We loop over different volumes of double-precision random numbers and estimate $\pi$ as described above.

In [None]:
from time import time

In [None]:
for size in (1e9 * n for n in (1, 10, 100)):
    
    start = time()
    pi = calc_pi_mc(size).compute()
    elaps = time() - start

    print_pi_stats(size, pi, time_delta=elaps,
                   num_workers=len(cluster.scheduler.workers))

## Scaling the Cluster to twice its size

We increase the number of workers by 2 and the re-run the experiments.

In [None]:
from time import sleep

In [None]:
new_num_workers = 2 * len(cluster.scheduler.workers)

print(f"Scaling from {len(cluster.scheduler.workers)} to {new_num_workers} workers.")

cluster.scale(new_num_workers)

sleep(3)

In [None]:
client

## Re-run same experiments with doubled cluster

In [None]:
for size in (1e9 * n for n in (1, 10, 100)):
    
        
    start = time()
    pi = calc_pi_mc(size).compute()
    elaps = time() - start

    print_pi_stats(size, pi,
                   time_delta=elaps,
                   num_workers=len(cluster.scheduler.workers))

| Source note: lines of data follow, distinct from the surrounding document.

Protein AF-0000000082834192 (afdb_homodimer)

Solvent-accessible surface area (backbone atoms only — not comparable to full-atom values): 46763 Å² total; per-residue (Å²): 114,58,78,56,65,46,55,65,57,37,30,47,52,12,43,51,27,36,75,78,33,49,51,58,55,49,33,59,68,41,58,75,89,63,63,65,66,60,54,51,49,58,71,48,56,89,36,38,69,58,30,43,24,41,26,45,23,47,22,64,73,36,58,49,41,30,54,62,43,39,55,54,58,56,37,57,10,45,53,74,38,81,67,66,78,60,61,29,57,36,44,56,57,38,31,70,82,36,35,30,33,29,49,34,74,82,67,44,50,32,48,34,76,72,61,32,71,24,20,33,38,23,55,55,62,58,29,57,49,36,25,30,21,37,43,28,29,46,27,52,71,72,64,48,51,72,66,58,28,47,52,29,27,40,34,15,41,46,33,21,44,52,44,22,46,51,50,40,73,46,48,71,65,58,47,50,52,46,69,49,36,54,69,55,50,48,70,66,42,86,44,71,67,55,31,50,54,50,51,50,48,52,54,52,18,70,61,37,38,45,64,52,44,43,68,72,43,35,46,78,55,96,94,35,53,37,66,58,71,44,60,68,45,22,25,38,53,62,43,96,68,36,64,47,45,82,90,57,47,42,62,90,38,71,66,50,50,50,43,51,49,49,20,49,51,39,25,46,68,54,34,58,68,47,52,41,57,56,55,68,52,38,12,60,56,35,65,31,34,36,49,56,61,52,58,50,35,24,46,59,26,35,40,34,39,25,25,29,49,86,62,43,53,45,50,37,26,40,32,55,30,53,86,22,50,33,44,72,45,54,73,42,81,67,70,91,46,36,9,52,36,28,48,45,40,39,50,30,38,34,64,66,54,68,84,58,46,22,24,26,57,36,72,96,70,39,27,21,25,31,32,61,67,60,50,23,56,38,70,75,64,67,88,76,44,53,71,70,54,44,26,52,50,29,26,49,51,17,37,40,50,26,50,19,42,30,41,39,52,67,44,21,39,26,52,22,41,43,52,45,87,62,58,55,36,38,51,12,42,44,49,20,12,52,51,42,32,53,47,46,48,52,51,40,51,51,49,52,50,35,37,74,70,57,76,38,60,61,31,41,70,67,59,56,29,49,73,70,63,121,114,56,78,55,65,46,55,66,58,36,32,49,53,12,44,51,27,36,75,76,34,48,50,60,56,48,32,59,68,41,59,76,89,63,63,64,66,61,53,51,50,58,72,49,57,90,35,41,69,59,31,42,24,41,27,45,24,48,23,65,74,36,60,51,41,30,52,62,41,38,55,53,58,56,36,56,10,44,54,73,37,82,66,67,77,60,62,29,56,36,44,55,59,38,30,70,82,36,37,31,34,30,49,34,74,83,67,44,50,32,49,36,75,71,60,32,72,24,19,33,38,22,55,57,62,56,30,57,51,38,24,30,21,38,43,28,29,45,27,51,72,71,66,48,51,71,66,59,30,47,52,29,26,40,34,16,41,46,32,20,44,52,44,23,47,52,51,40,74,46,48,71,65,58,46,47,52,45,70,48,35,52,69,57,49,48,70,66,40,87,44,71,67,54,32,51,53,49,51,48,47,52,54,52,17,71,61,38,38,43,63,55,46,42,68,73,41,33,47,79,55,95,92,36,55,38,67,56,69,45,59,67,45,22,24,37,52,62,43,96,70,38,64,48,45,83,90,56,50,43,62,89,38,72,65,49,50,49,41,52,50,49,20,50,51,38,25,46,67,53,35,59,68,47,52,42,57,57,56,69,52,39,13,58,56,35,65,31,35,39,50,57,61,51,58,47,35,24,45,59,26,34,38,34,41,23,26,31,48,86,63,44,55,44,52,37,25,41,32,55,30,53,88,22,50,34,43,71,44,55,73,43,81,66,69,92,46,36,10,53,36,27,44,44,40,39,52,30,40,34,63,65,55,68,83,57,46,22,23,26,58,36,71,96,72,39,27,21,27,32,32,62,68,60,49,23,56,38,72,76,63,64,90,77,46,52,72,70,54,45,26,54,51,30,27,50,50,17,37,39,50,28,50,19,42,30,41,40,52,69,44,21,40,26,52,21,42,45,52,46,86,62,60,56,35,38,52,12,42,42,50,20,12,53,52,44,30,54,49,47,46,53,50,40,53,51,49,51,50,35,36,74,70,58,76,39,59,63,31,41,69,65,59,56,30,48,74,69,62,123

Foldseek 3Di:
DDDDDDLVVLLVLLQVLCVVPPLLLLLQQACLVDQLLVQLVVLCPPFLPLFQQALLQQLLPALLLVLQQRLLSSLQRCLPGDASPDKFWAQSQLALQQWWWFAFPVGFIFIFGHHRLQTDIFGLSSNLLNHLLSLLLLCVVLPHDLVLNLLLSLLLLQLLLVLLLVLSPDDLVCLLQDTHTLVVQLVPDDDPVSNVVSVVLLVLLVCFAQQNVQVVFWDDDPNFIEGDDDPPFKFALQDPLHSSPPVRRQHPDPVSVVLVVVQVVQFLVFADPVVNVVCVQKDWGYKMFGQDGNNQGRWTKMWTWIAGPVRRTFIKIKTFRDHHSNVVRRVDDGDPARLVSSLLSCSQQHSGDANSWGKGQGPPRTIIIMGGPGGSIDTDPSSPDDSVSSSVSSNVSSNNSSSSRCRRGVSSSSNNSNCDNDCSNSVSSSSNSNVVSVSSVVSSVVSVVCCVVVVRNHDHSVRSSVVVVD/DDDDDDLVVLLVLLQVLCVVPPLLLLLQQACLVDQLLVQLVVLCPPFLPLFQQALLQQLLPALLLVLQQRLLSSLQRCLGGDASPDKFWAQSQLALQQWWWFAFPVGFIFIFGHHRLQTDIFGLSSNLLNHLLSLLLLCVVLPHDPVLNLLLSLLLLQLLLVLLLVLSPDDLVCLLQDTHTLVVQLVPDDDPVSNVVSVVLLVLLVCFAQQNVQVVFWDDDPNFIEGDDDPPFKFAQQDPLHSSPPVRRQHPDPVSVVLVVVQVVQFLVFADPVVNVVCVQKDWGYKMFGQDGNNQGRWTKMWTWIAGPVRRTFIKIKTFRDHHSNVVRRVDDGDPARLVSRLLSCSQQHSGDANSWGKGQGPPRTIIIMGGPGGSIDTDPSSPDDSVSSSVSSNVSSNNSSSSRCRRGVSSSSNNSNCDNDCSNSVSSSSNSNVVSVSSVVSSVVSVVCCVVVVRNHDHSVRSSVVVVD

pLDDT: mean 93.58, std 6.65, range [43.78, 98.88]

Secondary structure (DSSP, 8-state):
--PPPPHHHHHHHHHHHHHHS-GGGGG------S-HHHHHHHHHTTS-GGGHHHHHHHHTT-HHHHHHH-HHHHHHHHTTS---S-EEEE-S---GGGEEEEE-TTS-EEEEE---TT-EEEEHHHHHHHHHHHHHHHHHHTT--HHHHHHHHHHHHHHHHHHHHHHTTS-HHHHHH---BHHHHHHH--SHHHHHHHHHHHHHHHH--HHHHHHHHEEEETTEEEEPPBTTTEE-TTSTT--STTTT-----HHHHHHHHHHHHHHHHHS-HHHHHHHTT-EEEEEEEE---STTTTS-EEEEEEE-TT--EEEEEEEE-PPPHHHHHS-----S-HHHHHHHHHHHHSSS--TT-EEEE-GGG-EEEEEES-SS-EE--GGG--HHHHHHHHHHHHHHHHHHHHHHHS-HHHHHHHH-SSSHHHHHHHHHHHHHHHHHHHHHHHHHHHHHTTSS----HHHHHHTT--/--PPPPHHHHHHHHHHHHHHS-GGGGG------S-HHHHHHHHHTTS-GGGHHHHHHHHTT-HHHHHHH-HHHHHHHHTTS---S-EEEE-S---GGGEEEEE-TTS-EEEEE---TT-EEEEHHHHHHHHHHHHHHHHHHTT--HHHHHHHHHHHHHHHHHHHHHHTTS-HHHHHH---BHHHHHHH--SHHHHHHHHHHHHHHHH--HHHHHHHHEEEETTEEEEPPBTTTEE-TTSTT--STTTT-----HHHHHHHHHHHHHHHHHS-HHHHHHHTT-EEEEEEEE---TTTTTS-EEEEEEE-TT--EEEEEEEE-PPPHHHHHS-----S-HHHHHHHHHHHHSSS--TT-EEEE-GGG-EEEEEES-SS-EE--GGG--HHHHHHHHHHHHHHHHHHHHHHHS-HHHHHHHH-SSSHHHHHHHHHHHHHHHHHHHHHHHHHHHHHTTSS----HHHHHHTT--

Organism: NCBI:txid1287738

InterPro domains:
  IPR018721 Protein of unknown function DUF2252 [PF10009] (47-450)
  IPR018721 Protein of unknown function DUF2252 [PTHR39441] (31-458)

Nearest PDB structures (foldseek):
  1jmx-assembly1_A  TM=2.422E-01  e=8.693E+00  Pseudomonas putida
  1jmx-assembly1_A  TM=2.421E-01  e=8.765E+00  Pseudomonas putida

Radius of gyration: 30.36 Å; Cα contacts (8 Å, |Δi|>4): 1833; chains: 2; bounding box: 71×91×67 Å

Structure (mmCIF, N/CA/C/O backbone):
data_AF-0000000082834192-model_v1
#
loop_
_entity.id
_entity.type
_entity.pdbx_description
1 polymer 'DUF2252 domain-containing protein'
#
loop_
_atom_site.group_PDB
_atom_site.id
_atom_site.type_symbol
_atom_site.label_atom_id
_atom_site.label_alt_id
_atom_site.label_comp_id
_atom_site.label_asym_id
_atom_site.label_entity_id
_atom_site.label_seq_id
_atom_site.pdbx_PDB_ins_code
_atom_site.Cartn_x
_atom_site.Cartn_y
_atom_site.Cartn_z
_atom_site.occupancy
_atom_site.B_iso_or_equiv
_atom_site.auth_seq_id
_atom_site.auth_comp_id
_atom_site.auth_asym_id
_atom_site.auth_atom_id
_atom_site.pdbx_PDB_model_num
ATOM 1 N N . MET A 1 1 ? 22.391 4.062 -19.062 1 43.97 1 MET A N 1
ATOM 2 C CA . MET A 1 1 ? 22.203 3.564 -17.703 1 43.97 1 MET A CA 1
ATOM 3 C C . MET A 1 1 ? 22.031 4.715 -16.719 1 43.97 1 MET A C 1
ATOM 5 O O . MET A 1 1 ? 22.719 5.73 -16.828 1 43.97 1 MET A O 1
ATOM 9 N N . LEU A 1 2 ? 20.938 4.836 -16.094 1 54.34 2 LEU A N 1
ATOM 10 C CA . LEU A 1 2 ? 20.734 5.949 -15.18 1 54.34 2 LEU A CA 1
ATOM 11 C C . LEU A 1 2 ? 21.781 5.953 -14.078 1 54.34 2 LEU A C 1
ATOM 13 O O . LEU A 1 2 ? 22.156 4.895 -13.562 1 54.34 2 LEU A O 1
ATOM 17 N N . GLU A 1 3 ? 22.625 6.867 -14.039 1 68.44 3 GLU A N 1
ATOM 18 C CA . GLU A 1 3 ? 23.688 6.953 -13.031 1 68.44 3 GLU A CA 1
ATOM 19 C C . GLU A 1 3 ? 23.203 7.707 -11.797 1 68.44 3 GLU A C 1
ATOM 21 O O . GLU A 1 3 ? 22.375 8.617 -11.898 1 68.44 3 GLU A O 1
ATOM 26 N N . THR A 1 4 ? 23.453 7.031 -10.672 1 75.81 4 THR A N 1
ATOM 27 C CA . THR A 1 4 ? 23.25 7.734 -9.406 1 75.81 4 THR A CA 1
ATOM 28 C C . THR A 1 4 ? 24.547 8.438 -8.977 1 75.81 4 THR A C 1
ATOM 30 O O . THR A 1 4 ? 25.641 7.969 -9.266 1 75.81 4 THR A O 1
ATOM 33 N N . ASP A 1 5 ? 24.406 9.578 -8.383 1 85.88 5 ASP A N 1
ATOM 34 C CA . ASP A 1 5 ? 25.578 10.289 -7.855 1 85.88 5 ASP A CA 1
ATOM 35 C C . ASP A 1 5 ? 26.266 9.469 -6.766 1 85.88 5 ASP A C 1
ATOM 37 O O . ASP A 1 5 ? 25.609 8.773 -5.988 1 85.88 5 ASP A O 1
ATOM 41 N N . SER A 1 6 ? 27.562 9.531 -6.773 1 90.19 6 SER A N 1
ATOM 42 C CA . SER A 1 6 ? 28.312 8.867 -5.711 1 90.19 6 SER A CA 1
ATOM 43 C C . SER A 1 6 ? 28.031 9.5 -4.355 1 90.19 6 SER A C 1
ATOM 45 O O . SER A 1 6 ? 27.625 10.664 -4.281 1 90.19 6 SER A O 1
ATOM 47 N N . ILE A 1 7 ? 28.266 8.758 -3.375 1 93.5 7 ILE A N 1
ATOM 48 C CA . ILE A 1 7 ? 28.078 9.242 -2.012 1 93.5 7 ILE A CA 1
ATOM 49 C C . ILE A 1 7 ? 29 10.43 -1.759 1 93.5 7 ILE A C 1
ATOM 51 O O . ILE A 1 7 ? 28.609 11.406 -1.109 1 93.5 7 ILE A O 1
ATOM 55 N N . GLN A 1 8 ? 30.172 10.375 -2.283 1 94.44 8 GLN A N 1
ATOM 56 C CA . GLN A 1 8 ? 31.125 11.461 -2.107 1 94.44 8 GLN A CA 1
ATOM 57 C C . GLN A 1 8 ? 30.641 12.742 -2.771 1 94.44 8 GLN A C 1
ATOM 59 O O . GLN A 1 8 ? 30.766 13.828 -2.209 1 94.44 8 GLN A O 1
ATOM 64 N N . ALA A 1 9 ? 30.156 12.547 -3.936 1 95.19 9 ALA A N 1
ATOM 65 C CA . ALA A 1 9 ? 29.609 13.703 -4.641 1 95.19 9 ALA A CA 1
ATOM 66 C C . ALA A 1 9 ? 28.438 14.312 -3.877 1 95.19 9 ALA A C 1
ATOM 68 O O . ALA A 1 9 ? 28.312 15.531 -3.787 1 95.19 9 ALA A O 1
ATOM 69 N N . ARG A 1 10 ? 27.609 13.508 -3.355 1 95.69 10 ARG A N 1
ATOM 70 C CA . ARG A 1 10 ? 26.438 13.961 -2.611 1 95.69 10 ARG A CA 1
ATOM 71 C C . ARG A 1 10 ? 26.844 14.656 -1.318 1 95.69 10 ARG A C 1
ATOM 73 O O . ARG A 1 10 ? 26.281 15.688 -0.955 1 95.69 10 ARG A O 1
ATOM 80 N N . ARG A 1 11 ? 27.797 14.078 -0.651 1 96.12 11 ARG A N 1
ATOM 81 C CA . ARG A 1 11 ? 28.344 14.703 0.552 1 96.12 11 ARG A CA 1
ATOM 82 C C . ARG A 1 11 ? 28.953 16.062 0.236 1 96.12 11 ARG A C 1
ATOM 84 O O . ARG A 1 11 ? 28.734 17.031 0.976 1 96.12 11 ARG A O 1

## Automatically scale the cluster towards a target duration

We'll target a wall time of 30 seconds.

_**Watch** how the cluster will scale down to the minimum a few seconds after being made adaptive._

In [None]:
ca = cluster.adapt(
    minimum=2, maximum=30,
    target_duration="360s",  # measured in CPU time per worker
                             # -> 30 seconds at 12 cores / worker
    scale_factor=1.0  # prevent from scaling up because of CPU or MEM need
);

sleep(4)  # Allow for scale-down

In [None]:
client

## Repeat the calculation from above with larger work loads

(And watch the dash board!)

In [None]:
for size in (n * 1e9 for n in (200, 400, 800)):
    
    
    start = time()
    pi = calc_pi_mc(size, min(size / 1000, 500e6)).compute()
    elaps = time() - start

    print_pi_stats(size, pi, time_delta=elaps,
                   num_workers=len(cluster.scheduler.workers))
    
    sleep(20)  # allow for scale-down time

## Summary

- adaptivity with a target duration

## Complete listing of software used here

In [None]:
%pip list

In [None]:
%conda list --explicit